A bashed-up Facebook thumb.

What Facebook should do next.

Balancing the right to speak and the need to control divisive content is a bigger issue for Facebook than the current data scandal, resolving it will require an ambitious approach.

Last week, a contrite, solemn Mark Zuckerberg faced the Senate Committee like a guilty schoolboy before a headmaster. The world smirked, because we all love to see the arrogant and mighty humbled. I found the human spectacle and the data privacy drama mildly entertaining and moderately enlightening but the indignation and investigation slightly misdirected, because data use (and abuse) is here to stay.
The Cambridge Analytica scandal has popularised concerns about collection and use of personal data. The responsible use of personal data is something that Facebook (and the ad-tech industry in general) needs to improve on urgently. A new EU regulation, called GDPR, will provide a useful test case for broad data privacy regulation, but we live in a data economy and it would be foolish to believe that any regulatory framework will ever comprehensibly protect individuals and communities.
The Facebook News Feed accounts for more than $30 billion, or approximately 75% of the site’s total annual advertising revenue. That revenue relies on user data that is collected to target, deliver, and analyse advertising investments. The Facebook business model (“Senator, We Run Ads.”) dictates the consideration Facebook has of personal data.
Nearly 20 years ago Scott McNealy (at the time CEO of Sun Microsystems) told Wired: “You have zero privacy anyway. Get over it.” In 2010, Mark Zuckerberg predicted that as social media grows, privacy will no longer be a “social norm.” If the 21st century really is the data century then it really can’t be the privacy century.
Unless there is a mass exodus from social media, the quantity and quality of data Facebook collects will grow. In 2017 Facebook passed the 2 billion monthly users milestone but, of course, it also owns Instagram (800 million monthly users) and WhatsApp (1.5 billion monthly users). Based on past actions it seems likely that, in the future, Facebook will acquire other platforms to protect and consolidate it’s position as an indispensable, data rich, tool for advertisers.

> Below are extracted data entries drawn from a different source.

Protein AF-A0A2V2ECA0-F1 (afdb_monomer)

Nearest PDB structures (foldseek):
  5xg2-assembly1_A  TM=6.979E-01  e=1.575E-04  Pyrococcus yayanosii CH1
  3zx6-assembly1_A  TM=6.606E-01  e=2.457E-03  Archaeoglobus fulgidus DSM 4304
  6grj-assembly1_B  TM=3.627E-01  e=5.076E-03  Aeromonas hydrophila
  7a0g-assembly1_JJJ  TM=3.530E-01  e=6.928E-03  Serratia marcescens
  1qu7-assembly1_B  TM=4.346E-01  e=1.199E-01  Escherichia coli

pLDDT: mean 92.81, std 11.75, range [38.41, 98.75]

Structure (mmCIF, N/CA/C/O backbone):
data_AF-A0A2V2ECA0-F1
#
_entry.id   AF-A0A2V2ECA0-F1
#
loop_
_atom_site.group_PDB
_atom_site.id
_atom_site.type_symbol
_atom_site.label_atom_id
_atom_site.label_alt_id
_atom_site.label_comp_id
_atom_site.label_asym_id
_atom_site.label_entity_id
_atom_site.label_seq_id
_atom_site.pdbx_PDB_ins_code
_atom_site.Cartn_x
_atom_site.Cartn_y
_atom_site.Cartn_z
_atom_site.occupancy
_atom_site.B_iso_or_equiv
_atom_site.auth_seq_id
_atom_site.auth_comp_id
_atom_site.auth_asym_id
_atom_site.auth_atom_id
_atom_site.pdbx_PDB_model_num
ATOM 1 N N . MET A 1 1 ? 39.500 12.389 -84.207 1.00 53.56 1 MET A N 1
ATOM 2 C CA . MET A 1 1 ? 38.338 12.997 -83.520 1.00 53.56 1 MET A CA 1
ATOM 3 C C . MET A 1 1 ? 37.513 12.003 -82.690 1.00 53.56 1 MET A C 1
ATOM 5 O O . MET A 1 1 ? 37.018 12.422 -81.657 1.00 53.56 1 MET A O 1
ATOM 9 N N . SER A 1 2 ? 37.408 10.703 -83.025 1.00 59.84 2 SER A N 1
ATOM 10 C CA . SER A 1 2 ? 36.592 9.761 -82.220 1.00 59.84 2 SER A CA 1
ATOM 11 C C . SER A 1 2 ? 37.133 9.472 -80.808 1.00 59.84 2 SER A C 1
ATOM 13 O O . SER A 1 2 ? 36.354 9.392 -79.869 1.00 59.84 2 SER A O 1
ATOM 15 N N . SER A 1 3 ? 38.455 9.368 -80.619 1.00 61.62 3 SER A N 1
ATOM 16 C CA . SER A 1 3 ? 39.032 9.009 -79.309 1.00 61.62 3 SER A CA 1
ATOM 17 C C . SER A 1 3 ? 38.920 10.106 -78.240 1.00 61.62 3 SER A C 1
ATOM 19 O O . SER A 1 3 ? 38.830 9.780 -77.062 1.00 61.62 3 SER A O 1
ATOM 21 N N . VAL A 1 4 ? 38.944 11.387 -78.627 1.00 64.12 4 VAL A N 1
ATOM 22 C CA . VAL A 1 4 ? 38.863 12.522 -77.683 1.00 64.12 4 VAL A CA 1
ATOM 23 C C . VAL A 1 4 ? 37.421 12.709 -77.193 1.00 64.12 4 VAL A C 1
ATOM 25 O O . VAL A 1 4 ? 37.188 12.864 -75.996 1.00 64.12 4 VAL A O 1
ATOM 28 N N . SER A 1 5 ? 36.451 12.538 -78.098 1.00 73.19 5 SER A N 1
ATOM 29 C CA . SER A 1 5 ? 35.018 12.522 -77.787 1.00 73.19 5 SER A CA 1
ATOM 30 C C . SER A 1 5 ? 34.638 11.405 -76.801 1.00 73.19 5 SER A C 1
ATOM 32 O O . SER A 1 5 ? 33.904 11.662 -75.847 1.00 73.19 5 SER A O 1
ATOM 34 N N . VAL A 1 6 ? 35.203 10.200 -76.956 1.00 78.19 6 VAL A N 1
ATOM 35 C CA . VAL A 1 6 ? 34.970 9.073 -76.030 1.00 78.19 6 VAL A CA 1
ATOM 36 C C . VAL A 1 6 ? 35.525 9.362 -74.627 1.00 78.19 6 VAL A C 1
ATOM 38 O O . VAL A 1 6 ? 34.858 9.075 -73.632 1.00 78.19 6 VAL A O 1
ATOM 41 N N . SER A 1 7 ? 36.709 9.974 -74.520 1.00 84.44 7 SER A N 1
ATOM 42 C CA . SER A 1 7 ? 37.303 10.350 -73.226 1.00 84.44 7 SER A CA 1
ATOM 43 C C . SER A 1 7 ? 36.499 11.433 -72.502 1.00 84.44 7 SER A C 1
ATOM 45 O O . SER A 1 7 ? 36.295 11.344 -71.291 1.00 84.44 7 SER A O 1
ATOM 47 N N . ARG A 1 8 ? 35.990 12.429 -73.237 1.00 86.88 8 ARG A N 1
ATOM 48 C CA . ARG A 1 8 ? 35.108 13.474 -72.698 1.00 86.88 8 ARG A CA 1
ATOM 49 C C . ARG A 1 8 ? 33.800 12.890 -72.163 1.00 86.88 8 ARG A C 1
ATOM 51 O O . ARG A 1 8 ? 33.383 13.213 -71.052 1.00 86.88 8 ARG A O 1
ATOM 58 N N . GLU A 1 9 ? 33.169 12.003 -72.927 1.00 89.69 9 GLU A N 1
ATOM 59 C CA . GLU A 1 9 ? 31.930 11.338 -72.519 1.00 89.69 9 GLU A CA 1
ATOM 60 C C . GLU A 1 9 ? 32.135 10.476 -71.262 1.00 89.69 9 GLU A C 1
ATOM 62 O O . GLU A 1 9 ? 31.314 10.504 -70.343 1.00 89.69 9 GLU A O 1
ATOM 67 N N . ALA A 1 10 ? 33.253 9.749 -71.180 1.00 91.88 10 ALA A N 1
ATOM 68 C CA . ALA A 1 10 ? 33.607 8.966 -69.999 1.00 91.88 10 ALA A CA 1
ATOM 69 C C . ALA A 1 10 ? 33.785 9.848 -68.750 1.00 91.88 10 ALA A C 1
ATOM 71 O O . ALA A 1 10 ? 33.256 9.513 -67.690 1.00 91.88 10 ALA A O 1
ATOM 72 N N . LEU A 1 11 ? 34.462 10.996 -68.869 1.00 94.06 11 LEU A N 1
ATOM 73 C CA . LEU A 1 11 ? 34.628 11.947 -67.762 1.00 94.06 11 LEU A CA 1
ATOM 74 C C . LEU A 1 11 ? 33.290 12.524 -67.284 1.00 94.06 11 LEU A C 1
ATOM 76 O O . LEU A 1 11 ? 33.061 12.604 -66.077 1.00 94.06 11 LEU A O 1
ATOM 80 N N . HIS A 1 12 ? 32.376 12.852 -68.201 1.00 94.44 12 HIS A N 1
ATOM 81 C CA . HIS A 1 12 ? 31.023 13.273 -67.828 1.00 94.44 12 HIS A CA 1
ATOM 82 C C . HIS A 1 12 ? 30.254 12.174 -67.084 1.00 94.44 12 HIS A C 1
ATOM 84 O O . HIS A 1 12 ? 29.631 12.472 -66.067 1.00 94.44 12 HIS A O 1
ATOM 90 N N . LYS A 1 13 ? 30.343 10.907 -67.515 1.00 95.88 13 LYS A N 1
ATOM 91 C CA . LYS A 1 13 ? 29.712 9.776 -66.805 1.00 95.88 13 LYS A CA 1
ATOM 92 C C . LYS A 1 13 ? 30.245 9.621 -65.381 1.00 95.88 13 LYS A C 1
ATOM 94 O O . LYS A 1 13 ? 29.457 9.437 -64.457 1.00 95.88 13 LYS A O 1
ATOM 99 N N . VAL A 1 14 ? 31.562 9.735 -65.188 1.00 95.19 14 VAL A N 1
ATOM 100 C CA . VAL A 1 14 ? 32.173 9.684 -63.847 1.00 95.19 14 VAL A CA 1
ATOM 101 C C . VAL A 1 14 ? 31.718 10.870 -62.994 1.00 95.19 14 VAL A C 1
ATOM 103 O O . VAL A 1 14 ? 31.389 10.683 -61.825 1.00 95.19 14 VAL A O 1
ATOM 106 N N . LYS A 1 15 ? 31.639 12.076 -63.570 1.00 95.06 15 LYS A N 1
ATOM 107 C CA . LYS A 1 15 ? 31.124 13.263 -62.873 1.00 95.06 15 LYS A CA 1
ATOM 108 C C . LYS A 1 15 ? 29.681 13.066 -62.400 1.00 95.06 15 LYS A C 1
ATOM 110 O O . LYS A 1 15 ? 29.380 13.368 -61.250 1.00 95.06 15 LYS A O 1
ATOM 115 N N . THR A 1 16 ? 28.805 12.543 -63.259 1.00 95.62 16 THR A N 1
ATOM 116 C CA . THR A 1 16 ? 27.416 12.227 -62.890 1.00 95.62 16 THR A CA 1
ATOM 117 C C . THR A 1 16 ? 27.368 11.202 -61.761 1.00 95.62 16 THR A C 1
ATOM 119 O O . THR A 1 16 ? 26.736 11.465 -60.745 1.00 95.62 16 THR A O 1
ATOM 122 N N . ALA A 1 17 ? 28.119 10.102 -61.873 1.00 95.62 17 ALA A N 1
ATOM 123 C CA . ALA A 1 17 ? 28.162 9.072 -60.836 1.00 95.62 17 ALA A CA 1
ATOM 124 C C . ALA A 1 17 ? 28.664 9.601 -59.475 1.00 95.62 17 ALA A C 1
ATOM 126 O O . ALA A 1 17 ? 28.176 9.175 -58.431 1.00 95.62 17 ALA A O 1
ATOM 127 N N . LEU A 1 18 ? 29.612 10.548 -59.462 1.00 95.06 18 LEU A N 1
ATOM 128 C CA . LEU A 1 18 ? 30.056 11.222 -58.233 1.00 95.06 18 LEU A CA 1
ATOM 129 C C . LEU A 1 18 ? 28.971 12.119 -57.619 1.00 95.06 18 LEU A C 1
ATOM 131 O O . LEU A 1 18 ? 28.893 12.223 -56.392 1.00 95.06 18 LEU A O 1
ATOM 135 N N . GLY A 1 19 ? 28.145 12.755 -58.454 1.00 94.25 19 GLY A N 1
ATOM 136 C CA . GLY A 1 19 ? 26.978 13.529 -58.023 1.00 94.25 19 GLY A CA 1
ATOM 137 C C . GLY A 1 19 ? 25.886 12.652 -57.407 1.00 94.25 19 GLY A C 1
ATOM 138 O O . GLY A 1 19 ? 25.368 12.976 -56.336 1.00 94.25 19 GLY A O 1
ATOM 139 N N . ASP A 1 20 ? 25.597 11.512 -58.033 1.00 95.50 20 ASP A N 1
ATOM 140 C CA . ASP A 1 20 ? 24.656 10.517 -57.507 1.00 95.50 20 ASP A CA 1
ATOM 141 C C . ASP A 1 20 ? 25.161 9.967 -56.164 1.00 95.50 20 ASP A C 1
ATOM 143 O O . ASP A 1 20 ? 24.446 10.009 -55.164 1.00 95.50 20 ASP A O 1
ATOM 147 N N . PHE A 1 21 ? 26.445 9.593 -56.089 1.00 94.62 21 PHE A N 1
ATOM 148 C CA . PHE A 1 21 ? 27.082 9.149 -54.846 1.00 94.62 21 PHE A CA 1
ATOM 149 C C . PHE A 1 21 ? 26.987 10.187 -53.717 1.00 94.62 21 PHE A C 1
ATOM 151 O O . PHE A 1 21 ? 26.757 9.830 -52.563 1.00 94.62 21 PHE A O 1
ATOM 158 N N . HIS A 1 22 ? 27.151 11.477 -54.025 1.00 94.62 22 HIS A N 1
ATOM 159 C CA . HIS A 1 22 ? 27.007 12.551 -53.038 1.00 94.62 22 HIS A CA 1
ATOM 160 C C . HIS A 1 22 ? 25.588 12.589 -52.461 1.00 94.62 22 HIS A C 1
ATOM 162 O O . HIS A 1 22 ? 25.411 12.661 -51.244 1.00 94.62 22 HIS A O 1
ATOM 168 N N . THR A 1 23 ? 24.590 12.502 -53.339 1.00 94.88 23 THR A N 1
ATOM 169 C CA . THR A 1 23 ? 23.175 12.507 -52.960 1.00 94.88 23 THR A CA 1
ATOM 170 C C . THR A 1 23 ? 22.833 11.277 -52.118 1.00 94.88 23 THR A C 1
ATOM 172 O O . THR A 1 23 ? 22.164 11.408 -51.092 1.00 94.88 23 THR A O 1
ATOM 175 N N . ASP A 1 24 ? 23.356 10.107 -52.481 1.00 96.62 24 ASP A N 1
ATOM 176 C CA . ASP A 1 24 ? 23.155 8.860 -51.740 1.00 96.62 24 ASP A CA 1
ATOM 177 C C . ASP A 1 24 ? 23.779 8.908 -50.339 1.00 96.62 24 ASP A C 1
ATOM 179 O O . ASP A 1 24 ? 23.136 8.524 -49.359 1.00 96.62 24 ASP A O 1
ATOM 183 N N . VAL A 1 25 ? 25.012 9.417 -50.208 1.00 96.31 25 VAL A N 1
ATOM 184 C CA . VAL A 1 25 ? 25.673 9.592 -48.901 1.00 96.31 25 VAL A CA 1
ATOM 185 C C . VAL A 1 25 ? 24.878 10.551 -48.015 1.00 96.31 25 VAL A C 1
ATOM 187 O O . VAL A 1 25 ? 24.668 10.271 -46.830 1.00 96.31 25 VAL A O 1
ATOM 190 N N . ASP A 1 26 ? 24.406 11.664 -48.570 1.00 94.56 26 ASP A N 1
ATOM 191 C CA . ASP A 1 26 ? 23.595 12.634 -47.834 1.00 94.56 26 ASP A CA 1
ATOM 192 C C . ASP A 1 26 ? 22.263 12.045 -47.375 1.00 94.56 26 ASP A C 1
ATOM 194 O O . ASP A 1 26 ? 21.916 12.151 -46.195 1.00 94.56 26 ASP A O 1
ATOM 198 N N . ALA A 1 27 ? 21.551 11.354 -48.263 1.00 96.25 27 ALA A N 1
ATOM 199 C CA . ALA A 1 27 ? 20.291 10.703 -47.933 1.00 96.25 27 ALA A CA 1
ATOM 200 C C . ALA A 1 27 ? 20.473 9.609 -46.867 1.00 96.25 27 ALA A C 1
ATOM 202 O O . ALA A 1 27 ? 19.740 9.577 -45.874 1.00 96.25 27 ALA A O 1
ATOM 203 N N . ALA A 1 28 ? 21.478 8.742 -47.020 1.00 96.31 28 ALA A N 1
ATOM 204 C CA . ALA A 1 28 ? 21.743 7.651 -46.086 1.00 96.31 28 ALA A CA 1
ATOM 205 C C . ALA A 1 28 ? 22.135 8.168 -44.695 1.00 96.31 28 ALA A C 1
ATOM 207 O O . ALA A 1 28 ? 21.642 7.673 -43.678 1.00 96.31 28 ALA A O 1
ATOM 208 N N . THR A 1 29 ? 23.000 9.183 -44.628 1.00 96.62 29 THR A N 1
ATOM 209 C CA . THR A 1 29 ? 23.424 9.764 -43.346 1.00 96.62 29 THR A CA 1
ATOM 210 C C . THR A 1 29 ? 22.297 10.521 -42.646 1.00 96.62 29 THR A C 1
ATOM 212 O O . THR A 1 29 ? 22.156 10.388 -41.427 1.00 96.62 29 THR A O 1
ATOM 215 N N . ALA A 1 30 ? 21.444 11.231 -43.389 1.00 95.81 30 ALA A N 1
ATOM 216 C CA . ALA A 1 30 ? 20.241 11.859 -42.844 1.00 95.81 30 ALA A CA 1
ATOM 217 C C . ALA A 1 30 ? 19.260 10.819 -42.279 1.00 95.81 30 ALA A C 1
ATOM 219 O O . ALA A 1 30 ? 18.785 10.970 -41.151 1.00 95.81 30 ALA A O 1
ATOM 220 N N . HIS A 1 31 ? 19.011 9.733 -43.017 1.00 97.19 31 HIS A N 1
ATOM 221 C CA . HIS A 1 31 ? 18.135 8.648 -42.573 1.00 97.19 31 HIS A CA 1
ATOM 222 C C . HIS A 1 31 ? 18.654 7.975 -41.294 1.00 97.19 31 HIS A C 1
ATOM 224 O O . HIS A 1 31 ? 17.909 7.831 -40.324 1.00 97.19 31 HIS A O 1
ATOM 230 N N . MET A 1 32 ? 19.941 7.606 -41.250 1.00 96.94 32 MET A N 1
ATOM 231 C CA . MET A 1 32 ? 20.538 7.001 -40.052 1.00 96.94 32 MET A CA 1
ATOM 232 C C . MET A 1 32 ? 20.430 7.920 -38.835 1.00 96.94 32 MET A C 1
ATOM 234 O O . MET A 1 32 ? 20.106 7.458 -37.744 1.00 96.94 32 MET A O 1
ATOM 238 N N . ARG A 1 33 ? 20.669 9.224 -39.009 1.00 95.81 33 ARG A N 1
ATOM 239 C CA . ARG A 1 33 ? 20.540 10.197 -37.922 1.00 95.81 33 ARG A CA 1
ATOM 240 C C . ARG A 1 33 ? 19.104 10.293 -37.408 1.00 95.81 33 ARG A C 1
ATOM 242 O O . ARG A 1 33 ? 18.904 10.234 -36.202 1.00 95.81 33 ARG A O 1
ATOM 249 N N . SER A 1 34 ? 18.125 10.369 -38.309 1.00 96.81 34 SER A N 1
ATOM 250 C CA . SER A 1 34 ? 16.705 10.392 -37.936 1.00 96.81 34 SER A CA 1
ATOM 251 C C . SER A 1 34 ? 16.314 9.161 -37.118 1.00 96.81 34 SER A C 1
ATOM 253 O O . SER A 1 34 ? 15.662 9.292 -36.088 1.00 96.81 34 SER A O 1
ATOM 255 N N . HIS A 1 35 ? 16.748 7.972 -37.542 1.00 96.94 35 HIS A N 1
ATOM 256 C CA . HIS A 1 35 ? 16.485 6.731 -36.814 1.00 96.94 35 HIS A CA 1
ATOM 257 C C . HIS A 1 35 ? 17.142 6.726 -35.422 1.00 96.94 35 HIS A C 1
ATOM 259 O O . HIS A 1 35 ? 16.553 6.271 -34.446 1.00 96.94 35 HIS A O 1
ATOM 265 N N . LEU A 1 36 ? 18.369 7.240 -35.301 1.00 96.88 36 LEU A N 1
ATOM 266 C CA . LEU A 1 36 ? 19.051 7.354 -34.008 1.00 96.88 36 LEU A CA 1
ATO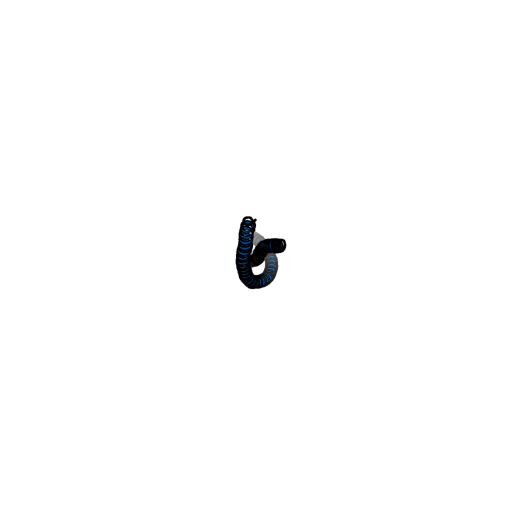M 267 C C . LEU A 1 36 ? 18.339 8.319 -33.048 1.00 96.88 36 LEU A C 1
ATOM 269 O O . LEU A 1 36 ? 18.243 8.028 -31.854 1.00 96.88 36 LEU A O 1
ATOM 273 N N . ASP A 1 37 ? 17.826 9.438 -33.558 1.00 95.75 37 ASP A N 1
ATOM 274 C CA . ASP A 1 37 ? 17.061 10.411 -32.770 1.00 95.75 37 ASP A CA 1
ATOM 275 C C . ASP A 1 37 ? 15.704 9.830 -32.314 1.00 95.75 37 ASP A C 1
ATOM 277 O O . ASP A 1 37 ? 15.274 10.050 -31.173 1.00 95.75 37 ASP A O 1
ATOM 281 N N . GLU A 1 38 ? 15.050 9.034 -33.166 1.00 97.62 38 GLU A N 1
ATOM 282 C CA . GLU A 1 38 ? 13.826 8.300 -32.824 1.00 97.62 38 GLU A CA 1
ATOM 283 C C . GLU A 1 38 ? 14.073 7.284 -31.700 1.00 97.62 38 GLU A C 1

Mass influencers of belief and behaviour.
An advertiser is any entity that pays to display a message with the intent of informing and influencing. Most of the advertisers on Facebook are brands trying to sell something. Some however are organizations that have sociopolitical aims. The term ‘divisive material’ is used to describe some of the sociopolitical content that has been advertised and shared on Facebook. Zuckerberg has explicitly said that Facebook is responsible for the content on its platform, in doing so he implicitly assumes liability for the material it distributes. This is a much bigger issue than data privacy.
Facebook knows this, the following quote from Wikitribune reveals the official solution: “Nearly every time Zuckerberg was asked about Facebook becoming a platform of divisive material, he pointed to the promising possibilities of Artificial Intelligence (AI).” Currently Facebook employs human moderators to review flagged material. The future that Zuckerberg sees for AI is replacing those human moderators. Humans are more fallible, unreliable, slow and, in the long run, more expensive than efficient, compliant and unquestioning AI. But moderators who review flagged material are censors - whether they are human or AI - and censorship is dangerous for democracy and for progress. Whoever has the power to decide what billions of people see, or do not see, has enormous power and responsibility.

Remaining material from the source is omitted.